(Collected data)

[Start of Attachment]

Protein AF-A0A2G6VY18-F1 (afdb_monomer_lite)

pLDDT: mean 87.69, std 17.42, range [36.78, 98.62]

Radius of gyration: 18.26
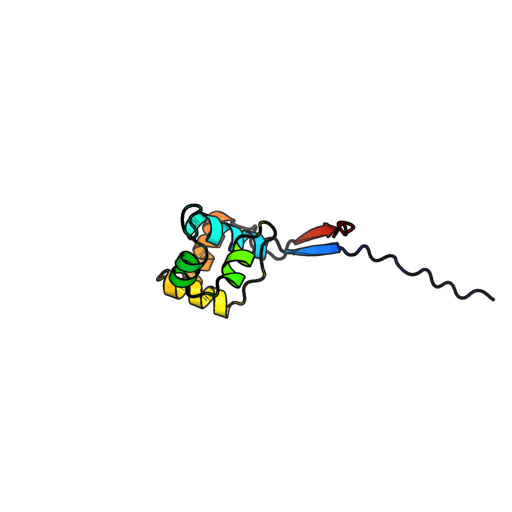 Å; chains: 1; bounding box: 56×31×47 Å

Sequence (108 aa):
MGNKNSDSNKSNEAKIFLLDRFVCNYIKKEWISDTKSNLSQSQELGIHPHVLTKIKNDDGYRIPLSTLAIICFYKKIDLSEFFKLIEKQYGSKINDDFVLKTNTKKDA

Foldseek 3Di:
DDDPPPPPPPQPWDKQFVLQLLLLVVCCVPQNDPPDDLCVSCVLQVHDSVVNVQSPDNSGDPQDVVSVQSSCVSVVHGPVVSVVVSCVVQPPSNDRDTDIDGPPPPDD

Structure (mmCIF, N/CA/C/O backbone):
data_AF-A0A2G6VY18-F1
#
_entry.id   AF-A0A2G6VY18-F1
#
loop_
_atom_site.group_PDB
_atom_site.id
_atom_site.type_symbol
_atom_site.label_atom_id
_atom_site.label_alt_id
_atom_site.label_comp_id
_atom_site.label_asym_id
_atom_site.label_entity_id
_atom_site.label_seq_id
_atom_site.pdbx_PDB_ins_code
_atom_site.Cartn_x
_atom_site.Cartn_y
_atom_site.Cartn_z
_atom_site.occupancy
_atom_site.B_iso_or_equiv
_atom_site.auth_seq_id
_atom_site.auth_comp_id
_atom_site.auth_asym_id
_atom_site.auth_atom_id
_atom_site.pdbx_PDB_model_num
ATOM 1 N N . MET A 1 1 ? 43.800 -15.721 -34.060 1.00 45.09 1 MET A N 1
ATOM 2 C CA . MET A 1 1 ? 43.629 -14.273 -33.801 1.00 45.09 1 MET A CA 1
ATOM 3 C C . MET A 1 1 ? 42.156 -13.924 -33.935 1.00 45.09 1 MET A C 1
ATOM 5 O O . MET A 1 1 ? 41.568 -14.296 -34.939 1.00 45.09 1 MET A O 1
ATOM 9 N N . GLY A 1 2 ? 41.585 -13.240 -32.937 1.00 41.97 2 GLY A N 1
ATOM 10 C CA . GLY A 1 2 ? 40.270 -12.593 -33.036 1.00 41.97 2 GLY A CA 1
ATOM 11 C C . GLY A 1 2 ? 39.134 -13.210 -32.215 1.00 41.97 2 GLY A C 1
ATOM 12 O O . GLY A 1 2 ? 38.137 -13.628 -32.788 1.00 41.97 2 GLY A O 1
ATOM 13 N N . ASN A 1 3 ? 39.257 -13.224 -30.883 1.00 45.16 3 ASN A N 1
ATOM 14 C CA . ASN A 1 3 ? 38.118 -13.402 -29.980 1.00 45.16 3 ASN A CA 1
ATOM 15 C C . ASN A 1 3 ? 37.259 -12.121 -30.024 1.00 45.16 3 ASN A C 1
ATOM 17 O O . ASN A 1 3 ? 37.706 -11.078 -29.549 1.00 45.16 3 ASN A O 1
ATOM 21 N N . LYS A 1 4 ? 36.065 -12.157 -30.629 1.00 44.12 4 LYS A N 1
ATOM 22 C CA . LYS A 1 4 ? 35.118 -11.028 -30.591 1.00 44.12 4 LYS A CA 1
ATOM 23 C C . LYS A 1 4 ? 34.241 -11.141 -29.341 1.00 44.12 4 LYS A C 1
ATOM 25 O O . LYS A 1 4 ? 33.076 -11.510 -29.427 1.00 44.12 4 LYS A O 1
ATOM 30 N N . ASN A 1 5 ? 34.810 -10.778 -28.192 1.00 48.44 5 ASN A N 1
ATOM 31 C CA . ASN A 1 5 ? 34.020 -10.262 -27.077 1.00 48.44 5 ASN A CA 1
ATOM 32 C C . ASN A 1 5 ? 33.518 -8.875 -27.490 1.00 48.44 5 ASN A C 1
ATOM 34 O O . ASN A 1 5 ? 34.233 -7.886 -27.348 1.00 48.44 5 ASN A O 1
ATOM 38 N N . SER A 1 6 ? 32.309 -8.787 -28.039 1.00 45.50 6 SER A N 1
ATOM 39 C CA . SER A 1 6 ? 31.549 -7.545 -27.933 1.00 45.50 6 SER A CA 1
ATOM 40 C C . SER A 1 6 ? 30.743 -7.651 -26.651 1.00 45.50 6 SER A C 1
ATOM 42 O O . SER A 1 6 ? 29.635 -8.190 -26.657 1.00 45.50 6 SER A O 1
ATOM 44 N N . ASP A 1 7 ? 31.354 -7.203 -25.553 1.00 48.25 7 ASP A N 1
ATOM 45 C CA . ASP A 1 7 ? 30.668 -6.920 -24.299 1.00 48.25 7 ASP A CA 1
ATOM 46 C C . ASP A 1 7 ? 29.398 -6.139 -24.624 1.00 48.25 7 ASP A C 1
ATOM 48 O O . ASP A 1 7 ? 29.431 -4.984 -25.056 1.00 48.25 7 ASP A O 1
ATOM 52 N N . SER A 1 8 ? 28.256 -6.805 -24.475 1.00 49.62 8 SER A N 1
ATOM 53 C CA . SER A 1 8 ? 26.969 -6.142 -24.512 1.00 49.62 8 SER A CA 1
ATOM 54 C C . SER A 1 8 ? 26.970 -5.145 -23.358 1.00 49.62 8 SER A C 1
ATOM 56 O O . SER A 1 8 ? 26.821 -5.549 -22.202 1.00 49.62 8 SER A O 1
ATOM 58 N N . ASN A 1 9 ? 27.150 -3.860 -23.660 1.00 50.88 9 ASN A N 1
ATOM 59 C CA . ASN A 1 9 ? 26.778 -2.760 -22.780 1.00 50.88 9 ASN A CA 1
ATOM 60 C C . ASN A 1 9 ? 25.280 -2.909 -22.473 1.00 50.88 9 ASN A C 1
ATOM 62 O O . ASN A 1 9 ? 24.435 -2.320 -23.141 1.00 50.88 9 ASN A O 1
ATOM 66 N N . LYS A 1 10 ? 24.935 -3.754 -21.494 1.00 54.50 10 LYS A N 1
ATOM 67 C CA . LYS A 1 10 ? 23.614 -3.777 -20.873 1.00 54.50 10 LYS A CA 1
ATOM 68 C C . LYS A 1 10 ? 23.489 -2.431 -20.180 1.00 54.50 10 LYS A C 1
ATOM 70 O O . LYS A 1 10 ? 24.057 -2.228 -19.106 1.00 54.50 10 LYS A O 1
ATOM 75 N N . SER A 1 11 ? 22.794 -1.500 -20.824 1.00 57.06 11 SER A N 1
ATOM 76 C CA . SER A 1 11 ? 22.233 -0.347 -20.140 1.00 57.06 11 SER A CA 1
ATOM 77 C C . SER A 1 11 ? 21.590 -0.859 -18.849 1.00 57.06 11 SER A C 1
ATOM 79 O O . SER A 1 11 ? 20.855 -1.848 -18.846 1.00 57.06 11 SER A O 1
ATOM 81 N N . ASN A 1 12 ? 21.973 -0.269 -17.717 1.00 70.56 12 ASN A N 1
ATOM 82 C CA . ASN A 1 12 ? 21.567 -0.718 -16.387 1.00 70.56 12 ASN A CA 1
ATOM 83 C C . ASN A 1 12 ? 20.119 -0.253 -16.124 1.00 70.56 12 ASN A C 1
ATOM 85 O O . ASN A 1 12 ? 19.857 0.611 -15.282 1.00 70.56 12 ASN A O 1
ATOM 89 N N . GLU A 1 13 ? 19.200 -0.739 -16.955 1.00 80.06 13 GLU A N 1
ATOM 90 C CA . GLU A 1 13 ? 17.788 -0.385 -16.975 1.00 80.06 13 GLU A CA 1
ATOM 91 C C . GLU A 1 13 ? 17.041 -1.201 -15.923 1.00 80.06 13 GLU A C 1
ATOM 93 O O . GLU A 1 13 ? 17.017 -2.434 -15.950 1.00 80.06 13 GLU A O 1
ATOM 98 N N . ALA A 1 14 ? 16.423 -0.501 -14.976 1.00 87.31 14 ALA A N 1
ATOM 99 C CA . ALA A 1 14 ? 15.549 -1.112 -13.993 1.00 87.31 14 ALA A CA 1
ATOM 100 C C . ALA A 1 14 ? 14.137 -1.238 -14.575 1.00 87.31 14 ALA A C 1
ATOM 102 O O . ALA A 1 14 ? 13.590 -0.274 -15.116 1.00 87.31 14 ALA A O 1
ATOM 103 N N . LYS A 1 15 ? 13.534 -2.421 -14.431 1.00 91.19 15 LYS A N 1
ATOM 104 C CA . LYS A 1 15 ? 12.105 -2.613 -14.692 1.00 91.19 15 LYS A CA 1
ATOM 105 C C . LYS A 1 15 ? 11.304 -2.089 -13.510 1.00 91.19 15 LYS A C 1
ATOM 107 O O . LYS A 1 15 ? 11.523 -2.522 -12.380 1.00 91.19 15 LYS A O 1
ATOM 112 N N . ILE A 1 16 ? 10.363 -1.199 -13.789 1.00 91.88 16 ILE A N 1
ATOM 113 C CA . ILE A 1 16 ? 9.406 -0.694 -12.810 1.00 91.88 16 ILE A CA 1
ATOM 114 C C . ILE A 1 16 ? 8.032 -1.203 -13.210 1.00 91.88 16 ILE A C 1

[End of Attachment]

Please give again the lines above between the line holding "ATOM 12 O O" and the line holding "ATOM 17 O O", inclusive, exactly as they are and with nothing added.

Solution to the exercise:
ATOM 12 O O . GLY A 1 2 ? 38.137 -13.628 -32.788 1.00 41.97 2 GLY A O 1
ATOM 13 N N . ASN A 1 3 ? 39.257 -13.224 -30.883 1.00 45.16 3 ASN A N 1
ATOM 14 C CA . ASN A 1 3 ? 38.118 -13.402 -29.980 1.00 45.16 3 ASN A CA 1
ATOM 15 C C . ASN A 1 3 ? 37.259 -12.121 -30.024 1.00 45.16 3 ASN A C 1
ATOM 17 O O . ASN A 1 3 ? 37.706 -11.078 -29.549 1.00 45.16 3 ASN A O 1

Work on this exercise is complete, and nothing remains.